_Problem requirements_: Extract each line holding the word "aureus" from the entries.

_Data for review_:
++++++++++++++++++++
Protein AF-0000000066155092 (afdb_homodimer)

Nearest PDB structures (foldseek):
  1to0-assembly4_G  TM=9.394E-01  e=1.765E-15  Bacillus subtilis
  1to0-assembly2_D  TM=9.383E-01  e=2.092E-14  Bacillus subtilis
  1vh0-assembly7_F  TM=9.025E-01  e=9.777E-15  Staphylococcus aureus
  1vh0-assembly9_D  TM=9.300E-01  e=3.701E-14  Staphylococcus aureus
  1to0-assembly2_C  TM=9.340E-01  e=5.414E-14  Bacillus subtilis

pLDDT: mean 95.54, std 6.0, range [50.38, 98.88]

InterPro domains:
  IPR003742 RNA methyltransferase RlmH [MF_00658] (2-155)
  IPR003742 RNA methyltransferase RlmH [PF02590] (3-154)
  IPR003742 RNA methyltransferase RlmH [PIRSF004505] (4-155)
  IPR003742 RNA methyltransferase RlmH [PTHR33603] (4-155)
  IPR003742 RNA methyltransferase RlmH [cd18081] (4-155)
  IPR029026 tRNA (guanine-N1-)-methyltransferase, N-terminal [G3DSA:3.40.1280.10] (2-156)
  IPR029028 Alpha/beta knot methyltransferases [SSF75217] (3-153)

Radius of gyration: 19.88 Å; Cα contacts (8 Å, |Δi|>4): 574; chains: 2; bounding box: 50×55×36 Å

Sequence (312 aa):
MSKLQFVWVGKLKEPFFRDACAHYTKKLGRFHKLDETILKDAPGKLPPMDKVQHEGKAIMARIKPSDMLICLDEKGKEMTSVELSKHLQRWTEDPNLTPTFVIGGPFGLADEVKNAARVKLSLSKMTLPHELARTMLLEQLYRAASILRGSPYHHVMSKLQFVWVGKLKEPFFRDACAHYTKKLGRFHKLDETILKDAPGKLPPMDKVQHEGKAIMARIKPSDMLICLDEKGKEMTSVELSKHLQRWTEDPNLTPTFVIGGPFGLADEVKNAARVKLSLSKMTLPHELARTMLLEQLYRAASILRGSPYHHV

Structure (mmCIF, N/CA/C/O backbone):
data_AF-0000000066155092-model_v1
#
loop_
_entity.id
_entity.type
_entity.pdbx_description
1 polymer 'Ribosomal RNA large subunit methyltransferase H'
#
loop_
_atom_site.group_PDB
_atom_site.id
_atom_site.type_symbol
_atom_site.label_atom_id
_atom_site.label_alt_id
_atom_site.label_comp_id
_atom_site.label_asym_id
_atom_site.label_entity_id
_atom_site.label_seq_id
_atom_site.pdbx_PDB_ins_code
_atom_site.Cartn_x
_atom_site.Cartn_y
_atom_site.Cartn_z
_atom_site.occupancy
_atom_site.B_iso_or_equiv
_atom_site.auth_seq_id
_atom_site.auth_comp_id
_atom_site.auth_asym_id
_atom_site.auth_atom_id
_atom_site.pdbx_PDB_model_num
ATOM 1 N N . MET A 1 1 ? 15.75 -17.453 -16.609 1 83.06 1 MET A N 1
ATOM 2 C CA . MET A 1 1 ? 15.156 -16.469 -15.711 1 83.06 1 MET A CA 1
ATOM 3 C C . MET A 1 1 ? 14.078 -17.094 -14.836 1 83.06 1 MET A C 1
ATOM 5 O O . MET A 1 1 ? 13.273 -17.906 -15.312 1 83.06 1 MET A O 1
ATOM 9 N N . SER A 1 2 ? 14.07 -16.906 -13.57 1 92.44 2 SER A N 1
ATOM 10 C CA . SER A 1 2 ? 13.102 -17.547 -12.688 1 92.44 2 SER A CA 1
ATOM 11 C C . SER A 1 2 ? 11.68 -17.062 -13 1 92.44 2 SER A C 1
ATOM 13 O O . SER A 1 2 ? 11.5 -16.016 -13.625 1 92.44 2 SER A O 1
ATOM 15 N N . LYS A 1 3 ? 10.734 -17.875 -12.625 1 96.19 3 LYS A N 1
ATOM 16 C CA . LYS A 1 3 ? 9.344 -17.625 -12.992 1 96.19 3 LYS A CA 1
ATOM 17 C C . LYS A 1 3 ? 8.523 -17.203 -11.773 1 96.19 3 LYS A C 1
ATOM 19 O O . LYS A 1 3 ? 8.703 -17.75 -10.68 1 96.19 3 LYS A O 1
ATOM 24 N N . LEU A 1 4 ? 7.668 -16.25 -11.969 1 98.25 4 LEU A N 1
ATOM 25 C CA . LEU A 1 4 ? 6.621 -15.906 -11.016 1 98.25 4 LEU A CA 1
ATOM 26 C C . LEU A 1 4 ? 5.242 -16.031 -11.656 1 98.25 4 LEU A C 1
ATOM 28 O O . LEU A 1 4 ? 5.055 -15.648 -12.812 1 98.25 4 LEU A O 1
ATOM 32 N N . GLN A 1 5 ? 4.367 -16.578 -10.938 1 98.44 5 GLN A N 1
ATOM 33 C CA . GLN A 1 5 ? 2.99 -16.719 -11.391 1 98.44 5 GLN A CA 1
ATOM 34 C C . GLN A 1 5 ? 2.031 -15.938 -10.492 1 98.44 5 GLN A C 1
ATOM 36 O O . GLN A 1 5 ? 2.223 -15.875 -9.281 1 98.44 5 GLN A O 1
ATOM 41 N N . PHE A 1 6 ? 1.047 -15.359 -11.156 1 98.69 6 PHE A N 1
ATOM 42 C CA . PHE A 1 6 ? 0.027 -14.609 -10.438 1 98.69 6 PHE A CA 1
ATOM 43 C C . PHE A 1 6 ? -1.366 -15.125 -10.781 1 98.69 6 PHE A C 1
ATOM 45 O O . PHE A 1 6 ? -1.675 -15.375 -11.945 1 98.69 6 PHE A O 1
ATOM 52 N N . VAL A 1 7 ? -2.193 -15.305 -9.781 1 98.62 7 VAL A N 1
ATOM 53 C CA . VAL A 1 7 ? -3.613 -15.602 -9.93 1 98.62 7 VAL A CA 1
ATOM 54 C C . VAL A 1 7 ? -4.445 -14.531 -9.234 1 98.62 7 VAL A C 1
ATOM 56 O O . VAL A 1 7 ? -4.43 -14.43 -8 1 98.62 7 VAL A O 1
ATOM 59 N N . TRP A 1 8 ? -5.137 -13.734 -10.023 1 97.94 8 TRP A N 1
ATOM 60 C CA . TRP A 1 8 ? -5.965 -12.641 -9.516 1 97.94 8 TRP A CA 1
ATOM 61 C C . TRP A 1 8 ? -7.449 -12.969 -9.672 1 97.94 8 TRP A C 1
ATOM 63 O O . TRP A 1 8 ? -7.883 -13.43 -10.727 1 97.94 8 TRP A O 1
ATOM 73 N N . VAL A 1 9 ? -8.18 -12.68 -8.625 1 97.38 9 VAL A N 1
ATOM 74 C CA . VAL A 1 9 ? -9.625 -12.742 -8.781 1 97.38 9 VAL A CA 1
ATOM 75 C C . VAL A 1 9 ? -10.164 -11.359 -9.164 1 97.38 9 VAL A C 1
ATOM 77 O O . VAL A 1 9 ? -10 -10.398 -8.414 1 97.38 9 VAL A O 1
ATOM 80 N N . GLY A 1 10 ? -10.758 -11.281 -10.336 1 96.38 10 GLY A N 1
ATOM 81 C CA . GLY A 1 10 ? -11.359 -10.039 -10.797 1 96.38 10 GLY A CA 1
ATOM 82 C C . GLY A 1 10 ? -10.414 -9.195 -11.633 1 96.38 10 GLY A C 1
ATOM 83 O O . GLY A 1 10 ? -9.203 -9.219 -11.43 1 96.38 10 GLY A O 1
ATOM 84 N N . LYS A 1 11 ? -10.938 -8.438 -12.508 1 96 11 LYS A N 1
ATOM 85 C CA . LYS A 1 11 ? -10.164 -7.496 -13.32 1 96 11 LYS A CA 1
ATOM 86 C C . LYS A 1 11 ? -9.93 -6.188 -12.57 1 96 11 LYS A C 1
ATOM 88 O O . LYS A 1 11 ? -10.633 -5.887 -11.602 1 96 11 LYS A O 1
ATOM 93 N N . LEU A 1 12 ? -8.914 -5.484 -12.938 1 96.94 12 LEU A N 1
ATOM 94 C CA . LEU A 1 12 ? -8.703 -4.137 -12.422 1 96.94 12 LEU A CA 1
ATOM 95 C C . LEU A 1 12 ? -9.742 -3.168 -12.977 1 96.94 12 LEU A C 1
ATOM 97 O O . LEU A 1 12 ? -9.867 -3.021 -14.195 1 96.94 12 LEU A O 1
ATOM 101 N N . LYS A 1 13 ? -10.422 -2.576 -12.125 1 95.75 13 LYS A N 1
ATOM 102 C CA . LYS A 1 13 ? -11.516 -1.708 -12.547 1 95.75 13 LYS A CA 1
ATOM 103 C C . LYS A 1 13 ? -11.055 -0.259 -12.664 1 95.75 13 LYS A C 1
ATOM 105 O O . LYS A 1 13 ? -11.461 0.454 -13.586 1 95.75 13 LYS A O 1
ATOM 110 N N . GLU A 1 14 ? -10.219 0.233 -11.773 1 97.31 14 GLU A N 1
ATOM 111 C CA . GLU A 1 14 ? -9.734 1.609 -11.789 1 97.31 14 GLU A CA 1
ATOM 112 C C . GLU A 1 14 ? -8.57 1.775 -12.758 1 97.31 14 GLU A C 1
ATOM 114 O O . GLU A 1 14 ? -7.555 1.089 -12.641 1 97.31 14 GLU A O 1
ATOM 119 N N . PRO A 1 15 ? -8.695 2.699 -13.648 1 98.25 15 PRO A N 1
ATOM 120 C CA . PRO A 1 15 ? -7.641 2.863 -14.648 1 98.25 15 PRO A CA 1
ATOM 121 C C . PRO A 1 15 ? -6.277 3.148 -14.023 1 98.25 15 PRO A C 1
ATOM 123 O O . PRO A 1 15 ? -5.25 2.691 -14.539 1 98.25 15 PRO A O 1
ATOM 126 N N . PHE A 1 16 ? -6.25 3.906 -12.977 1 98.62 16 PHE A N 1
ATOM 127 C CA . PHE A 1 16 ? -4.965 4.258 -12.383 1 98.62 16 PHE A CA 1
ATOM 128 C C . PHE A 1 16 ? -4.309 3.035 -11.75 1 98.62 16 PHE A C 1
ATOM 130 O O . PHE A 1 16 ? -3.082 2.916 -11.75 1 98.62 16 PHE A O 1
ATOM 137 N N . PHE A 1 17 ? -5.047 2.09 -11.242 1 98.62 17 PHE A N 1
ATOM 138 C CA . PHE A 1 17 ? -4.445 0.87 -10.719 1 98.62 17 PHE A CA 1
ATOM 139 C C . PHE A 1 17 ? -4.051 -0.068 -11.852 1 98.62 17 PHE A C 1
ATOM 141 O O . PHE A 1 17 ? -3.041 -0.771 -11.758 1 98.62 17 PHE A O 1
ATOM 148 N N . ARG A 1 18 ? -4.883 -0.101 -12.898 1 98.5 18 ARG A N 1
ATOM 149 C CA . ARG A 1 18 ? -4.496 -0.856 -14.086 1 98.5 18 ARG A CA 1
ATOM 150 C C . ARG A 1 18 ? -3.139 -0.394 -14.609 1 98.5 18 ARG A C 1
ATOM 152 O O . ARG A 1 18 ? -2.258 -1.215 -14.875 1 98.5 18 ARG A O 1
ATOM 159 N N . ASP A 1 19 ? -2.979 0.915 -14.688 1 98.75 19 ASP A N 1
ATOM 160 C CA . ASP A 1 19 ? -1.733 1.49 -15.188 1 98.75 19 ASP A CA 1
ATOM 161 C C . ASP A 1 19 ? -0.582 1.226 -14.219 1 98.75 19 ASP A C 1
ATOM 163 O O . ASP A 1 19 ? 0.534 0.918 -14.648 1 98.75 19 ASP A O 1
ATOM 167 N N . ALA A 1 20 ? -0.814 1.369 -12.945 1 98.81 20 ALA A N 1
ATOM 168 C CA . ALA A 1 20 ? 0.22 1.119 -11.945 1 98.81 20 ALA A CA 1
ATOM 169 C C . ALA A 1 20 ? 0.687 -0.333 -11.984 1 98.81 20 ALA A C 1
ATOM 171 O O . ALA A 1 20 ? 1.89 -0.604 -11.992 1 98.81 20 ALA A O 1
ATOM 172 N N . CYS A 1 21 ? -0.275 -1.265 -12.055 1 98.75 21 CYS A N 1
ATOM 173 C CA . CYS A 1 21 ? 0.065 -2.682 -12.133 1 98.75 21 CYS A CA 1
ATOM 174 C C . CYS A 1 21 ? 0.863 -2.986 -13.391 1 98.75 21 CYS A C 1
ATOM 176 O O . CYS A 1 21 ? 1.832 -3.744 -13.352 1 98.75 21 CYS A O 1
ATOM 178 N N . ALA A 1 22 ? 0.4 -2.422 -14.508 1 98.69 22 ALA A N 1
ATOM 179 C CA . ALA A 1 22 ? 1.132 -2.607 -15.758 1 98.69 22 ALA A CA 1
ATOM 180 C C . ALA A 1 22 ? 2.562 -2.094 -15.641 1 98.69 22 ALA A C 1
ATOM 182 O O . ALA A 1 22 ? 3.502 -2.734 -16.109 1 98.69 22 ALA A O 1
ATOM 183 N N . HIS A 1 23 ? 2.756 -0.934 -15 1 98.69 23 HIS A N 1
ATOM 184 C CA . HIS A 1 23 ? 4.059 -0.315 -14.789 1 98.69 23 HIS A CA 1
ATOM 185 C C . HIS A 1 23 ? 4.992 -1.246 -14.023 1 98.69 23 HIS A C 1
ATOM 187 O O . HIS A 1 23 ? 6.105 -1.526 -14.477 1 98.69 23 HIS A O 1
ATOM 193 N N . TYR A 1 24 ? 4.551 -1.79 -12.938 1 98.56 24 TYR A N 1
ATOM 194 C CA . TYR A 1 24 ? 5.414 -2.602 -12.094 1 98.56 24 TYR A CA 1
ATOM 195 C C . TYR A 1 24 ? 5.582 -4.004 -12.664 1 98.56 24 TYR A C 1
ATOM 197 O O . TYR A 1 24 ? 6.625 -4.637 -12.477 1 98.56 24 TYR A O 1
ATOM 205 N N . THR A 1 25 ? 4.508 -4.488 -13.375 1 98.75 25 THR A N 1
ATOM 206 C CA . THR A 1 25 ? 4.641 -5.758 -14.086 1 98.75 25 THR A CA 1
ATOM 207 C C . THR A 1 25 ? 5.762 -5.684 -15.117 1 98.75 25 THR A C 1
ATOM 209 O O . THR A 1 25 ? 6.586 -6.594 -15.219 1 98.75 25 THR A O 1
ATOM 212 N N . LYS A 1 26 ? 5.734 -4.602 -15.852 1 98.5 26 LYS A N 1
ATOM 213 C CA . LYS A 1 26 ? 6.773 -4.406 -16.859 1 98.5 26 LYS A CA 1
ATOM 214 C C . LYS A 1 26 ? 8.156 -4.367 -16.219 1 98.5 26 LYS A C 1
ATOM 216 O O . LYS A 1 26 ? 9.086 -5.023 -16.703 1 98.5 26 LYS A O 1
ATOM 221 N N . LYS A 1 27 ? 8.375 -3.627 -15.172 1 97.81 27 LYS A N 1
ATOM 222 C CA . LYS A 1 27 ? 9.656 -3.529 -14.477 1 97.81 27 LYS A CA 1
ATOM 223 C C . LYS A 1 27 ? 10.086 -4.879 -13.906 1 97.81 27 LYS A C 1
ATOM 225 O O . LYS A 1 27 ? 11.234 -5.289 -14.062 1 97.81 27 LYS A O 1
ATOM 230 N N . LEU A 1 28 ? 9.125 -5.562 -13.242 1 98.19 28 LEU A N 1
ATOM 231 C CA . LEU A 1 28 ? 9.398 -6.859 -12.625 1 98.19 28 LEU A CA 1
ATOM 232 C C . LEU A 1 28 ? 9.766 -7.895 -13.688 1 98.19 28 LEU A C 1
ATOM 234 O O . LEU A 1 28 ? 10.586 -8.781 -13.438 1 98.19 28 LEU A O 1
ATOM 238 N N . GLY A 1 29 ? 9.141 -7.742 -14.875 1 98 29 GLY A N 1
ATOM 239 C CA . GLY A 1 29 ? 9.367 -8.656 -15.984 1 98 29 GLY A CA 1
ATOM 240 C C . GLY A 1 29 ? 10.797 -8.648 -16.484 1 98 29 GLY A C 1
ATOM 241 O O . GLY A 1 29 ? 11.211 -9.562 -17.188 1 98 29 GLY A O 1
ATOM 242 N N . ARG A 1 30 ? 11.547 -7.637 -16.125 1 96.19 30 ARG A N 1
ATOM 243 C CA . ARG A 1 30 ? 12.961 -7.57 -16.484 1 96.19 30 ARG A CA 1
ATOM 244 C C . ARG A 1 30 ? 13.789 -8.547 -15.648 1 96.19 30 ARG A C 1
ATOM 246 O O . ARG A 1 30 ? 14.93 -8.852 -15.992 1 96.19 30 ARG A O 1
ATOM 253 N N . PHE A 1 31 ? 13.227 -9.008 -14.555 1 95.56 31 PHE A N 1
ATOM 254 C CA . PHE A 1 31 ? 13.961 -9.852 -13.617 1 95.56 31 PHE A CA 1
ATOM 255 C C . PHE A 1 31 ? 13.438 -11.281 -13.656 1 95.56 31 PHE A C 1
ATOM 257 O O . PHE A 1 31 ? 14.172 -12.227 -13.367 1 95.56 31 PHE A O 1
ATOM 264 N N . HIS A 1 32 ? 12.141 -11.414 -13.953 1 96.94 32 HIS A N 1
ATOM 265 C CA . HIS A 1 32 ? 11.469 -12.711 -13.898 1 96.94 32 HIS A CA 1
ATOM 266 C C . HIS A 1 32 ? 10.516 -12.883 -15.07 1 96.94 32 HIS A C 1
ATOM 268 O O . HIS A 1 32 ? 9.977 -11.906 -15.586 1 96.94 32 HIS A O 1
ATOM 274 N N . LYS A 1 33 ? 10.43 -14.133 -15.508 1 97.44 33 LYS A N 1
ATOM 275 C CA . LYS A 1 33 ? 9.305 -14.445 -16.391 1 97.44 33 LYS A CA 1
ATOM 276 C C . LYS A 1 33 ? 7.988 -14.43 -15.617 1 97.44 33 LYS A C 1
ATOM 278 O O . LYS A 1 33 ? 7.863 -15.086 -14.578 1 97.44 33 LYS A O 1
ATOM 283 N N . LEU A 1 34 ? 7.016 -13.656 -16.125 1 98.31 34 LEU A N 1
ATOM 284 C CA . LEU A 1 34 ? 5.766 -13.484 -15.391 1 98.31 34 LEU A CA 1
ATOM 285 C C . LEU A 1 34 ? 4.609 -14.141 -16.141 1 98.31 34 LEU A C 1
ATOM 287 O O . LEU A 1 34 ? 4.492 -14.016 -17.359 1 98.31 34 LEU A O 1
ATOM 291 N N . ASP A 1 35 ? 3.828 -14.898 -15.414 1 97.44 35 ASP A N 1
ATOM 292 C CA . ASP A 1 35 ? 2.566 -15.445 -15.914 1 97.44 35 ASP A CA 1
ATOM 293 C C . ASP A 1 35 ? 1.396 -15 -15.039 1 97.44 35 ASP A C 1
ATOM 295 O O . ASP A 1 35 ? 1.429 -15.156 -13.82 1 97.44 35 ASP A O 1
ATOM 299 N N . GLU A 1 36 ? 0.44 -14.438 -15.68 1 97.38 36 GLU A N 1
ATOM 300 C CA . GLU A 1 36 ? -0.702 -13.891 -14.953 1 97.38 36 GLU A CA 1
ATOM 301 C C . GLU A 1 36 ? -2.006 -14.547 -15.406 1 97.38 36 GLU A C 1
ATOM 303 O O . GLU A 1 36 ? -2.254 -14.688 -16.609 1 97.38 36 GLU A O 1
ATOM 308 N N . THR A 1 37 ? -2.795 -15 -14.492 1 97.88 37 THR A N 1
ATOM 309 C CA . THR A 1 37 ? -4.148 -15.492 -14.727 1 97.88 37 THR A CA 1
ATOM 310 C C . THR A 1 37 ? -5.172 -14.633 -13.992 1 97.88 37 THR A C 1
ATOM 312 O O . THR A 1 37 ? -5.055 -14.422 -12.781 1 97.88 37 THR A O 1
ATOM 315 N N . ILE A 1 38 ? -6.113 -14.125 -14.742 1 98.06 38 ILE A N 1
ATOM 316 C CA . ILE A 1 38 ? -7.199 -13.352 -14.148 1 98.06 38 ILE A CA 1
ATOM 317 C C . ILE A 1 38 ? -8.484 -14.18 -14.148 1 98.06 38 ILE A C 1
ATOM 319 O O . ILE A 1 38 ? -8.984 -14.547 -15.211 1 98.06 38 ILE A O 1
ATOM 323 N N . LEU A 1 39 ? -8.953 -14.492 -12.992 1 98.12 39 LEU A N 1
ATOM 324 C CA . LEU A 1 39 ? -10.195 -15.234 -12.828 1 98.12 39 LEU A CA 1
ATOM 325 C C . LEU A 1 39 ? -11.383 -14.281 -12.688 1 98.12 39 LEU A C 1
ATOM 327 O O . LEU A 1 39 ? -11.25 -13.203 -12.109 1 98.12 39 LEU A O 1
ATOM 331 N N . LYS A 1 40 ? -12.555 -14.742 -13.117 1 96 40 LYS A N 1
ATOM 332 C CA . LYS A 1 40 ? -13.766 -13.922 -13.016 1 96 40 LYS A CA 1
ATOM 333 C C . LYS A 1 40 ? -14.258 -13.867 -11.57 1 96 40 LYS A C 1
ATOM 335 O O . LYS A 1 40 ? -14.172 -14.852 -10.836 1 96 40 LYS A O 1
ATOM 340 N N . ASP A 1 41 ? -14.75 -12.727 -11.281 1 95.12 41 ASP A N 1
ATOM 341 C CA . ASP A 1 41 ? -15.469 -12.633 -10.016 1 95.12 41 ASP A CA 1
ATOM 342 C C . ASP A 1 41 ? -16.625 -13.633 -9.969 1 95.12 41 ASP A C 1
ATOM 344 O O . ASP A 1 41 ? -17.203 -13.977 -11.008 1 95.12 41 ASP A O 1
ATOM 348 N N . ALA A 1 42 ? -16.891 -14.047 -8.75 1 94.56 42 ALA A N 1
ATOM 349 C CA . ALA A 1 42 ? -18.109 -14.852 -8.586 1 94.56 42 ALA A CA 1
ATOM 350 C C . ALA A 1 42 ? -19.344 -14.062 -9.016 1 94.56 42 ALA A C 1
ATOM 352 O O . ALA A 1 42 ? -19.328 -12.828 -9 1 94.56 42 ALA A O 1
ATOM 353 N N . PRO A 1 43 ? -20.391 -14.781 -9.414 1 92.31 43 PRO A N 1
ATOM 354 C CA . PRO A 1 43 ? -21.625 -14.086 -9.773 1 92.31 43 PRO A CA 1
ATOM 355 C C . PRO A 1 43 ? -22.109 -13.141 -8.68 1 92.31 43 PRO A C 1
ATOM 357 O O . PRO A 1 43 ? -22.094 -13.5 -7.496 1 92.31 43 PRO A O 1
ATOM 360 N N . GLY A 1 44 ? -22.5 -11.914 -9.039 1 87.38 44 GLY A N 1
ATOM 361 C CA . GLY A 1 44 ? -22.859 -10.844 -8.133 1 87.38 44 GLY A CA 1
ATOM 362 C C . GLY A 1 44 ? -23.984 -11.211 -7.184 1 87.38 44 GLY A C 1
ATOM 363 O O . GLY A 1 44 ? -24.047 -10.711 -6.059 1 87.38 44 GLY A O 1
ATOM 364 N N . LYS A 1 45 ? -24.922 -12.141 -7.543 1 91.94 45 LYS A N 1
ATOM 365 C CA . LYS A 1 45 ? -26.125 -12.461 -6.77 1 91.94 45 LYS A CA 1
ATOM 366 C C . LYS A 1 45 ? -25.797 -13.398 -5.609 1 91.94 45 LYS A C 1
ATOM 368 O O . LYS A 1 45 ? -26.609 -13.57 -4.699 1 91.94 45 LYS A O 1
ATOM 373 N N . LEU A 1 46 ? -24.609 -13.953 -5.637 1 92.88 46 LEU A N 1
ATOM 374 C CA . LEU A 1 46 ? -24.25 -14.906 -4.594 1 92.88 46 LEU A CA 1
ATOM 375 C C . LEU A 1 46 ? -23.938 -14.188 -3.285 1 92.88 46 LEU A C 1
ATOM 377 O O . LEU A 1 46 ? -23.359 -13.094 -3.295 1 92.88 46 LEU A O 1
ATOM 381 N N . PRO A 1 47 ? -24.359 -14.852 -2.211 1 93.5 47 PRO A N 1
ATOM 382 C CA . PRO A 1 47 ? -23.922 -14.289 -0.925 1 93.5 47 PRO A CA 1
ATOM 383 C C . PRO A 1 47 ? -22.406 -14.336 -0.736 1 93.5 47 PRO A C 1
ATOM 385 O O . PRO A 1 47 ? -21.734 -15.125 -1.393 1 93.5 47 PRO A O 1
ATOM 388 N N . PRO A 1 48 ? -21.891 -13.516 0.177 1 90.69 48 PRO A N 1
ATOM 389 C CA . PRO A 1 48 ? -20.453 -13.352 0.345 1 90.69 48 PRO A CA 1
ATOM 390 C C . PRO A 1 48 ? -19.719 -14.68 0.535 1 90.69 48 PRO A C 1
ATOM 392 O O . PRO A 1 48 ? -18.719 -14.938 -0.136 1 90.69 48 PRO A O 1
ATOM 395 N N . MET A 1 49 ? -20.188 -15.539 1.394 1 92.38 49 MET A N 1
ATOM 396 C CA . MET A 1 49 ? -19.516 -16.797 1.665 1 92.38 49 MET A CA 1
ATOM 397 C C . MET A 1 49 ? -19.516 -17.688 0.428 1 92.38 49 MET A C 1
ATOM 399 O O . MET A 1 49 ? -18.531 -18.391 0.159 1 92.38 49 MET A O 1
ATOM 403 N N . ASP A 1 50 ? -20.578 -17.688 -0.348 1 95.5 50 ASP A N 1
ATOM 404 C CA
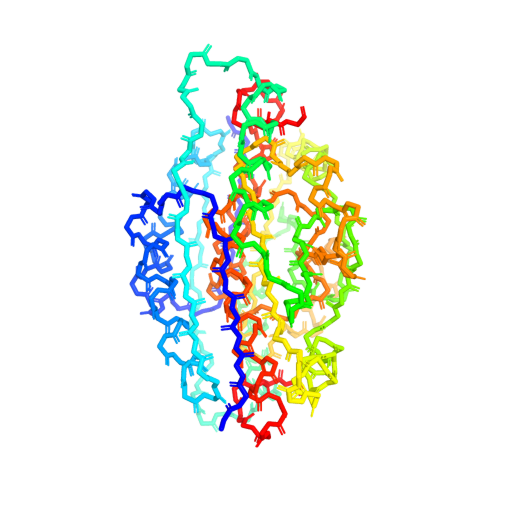 . ASP A 1 50 ? -20.672 -18.469 -1.58 1 95.5 50 ASP A CA 1
ATOM 405 C C . ASP A 1 50 ? -19.734 -17.906 -2.65 1 95.5 50 ASP A C 1
ATOM 407 O O . ASP A 1 50 ? -19.172 -18.656 -3.441 1 95.5 50 ASP A O 1
ATOM 411 N N . LYS A 1 51 ? -19.641 -16.562 -2.674 1 95.5 51 LYS A N 1
ATOM 412 C CA . LYS A 1 51 ? -18.703 -15.938 -3.6 1 95.5 51 LYS A CA 1
ATOM 413 C C . LYS A 1 51 ? -17.281 -16.406 -3.34 1 95.5 51 LYS A C 1
ATOM 415 O O . LYS A 1 51 ? -16.562 -16.781 -4.27 1 95.5 51 LYS A O 1
ATOM 420 N N . VAL A 1 52 ? -16.953 -16.406 -2.041 1 96 52 VAL A N 1
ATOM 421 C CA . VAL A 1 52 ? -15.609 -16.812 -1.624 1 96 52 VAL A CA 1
++++++++++++++++++++
_Exercise output_:
  1vh0-assembly7_F  TM=9.025E-01  e=9.777E-15  Staphylococcus aureus
  1vh0-assembly9_D  TM=9.300E-01  e=3.701E-14  Staphylococcus aureus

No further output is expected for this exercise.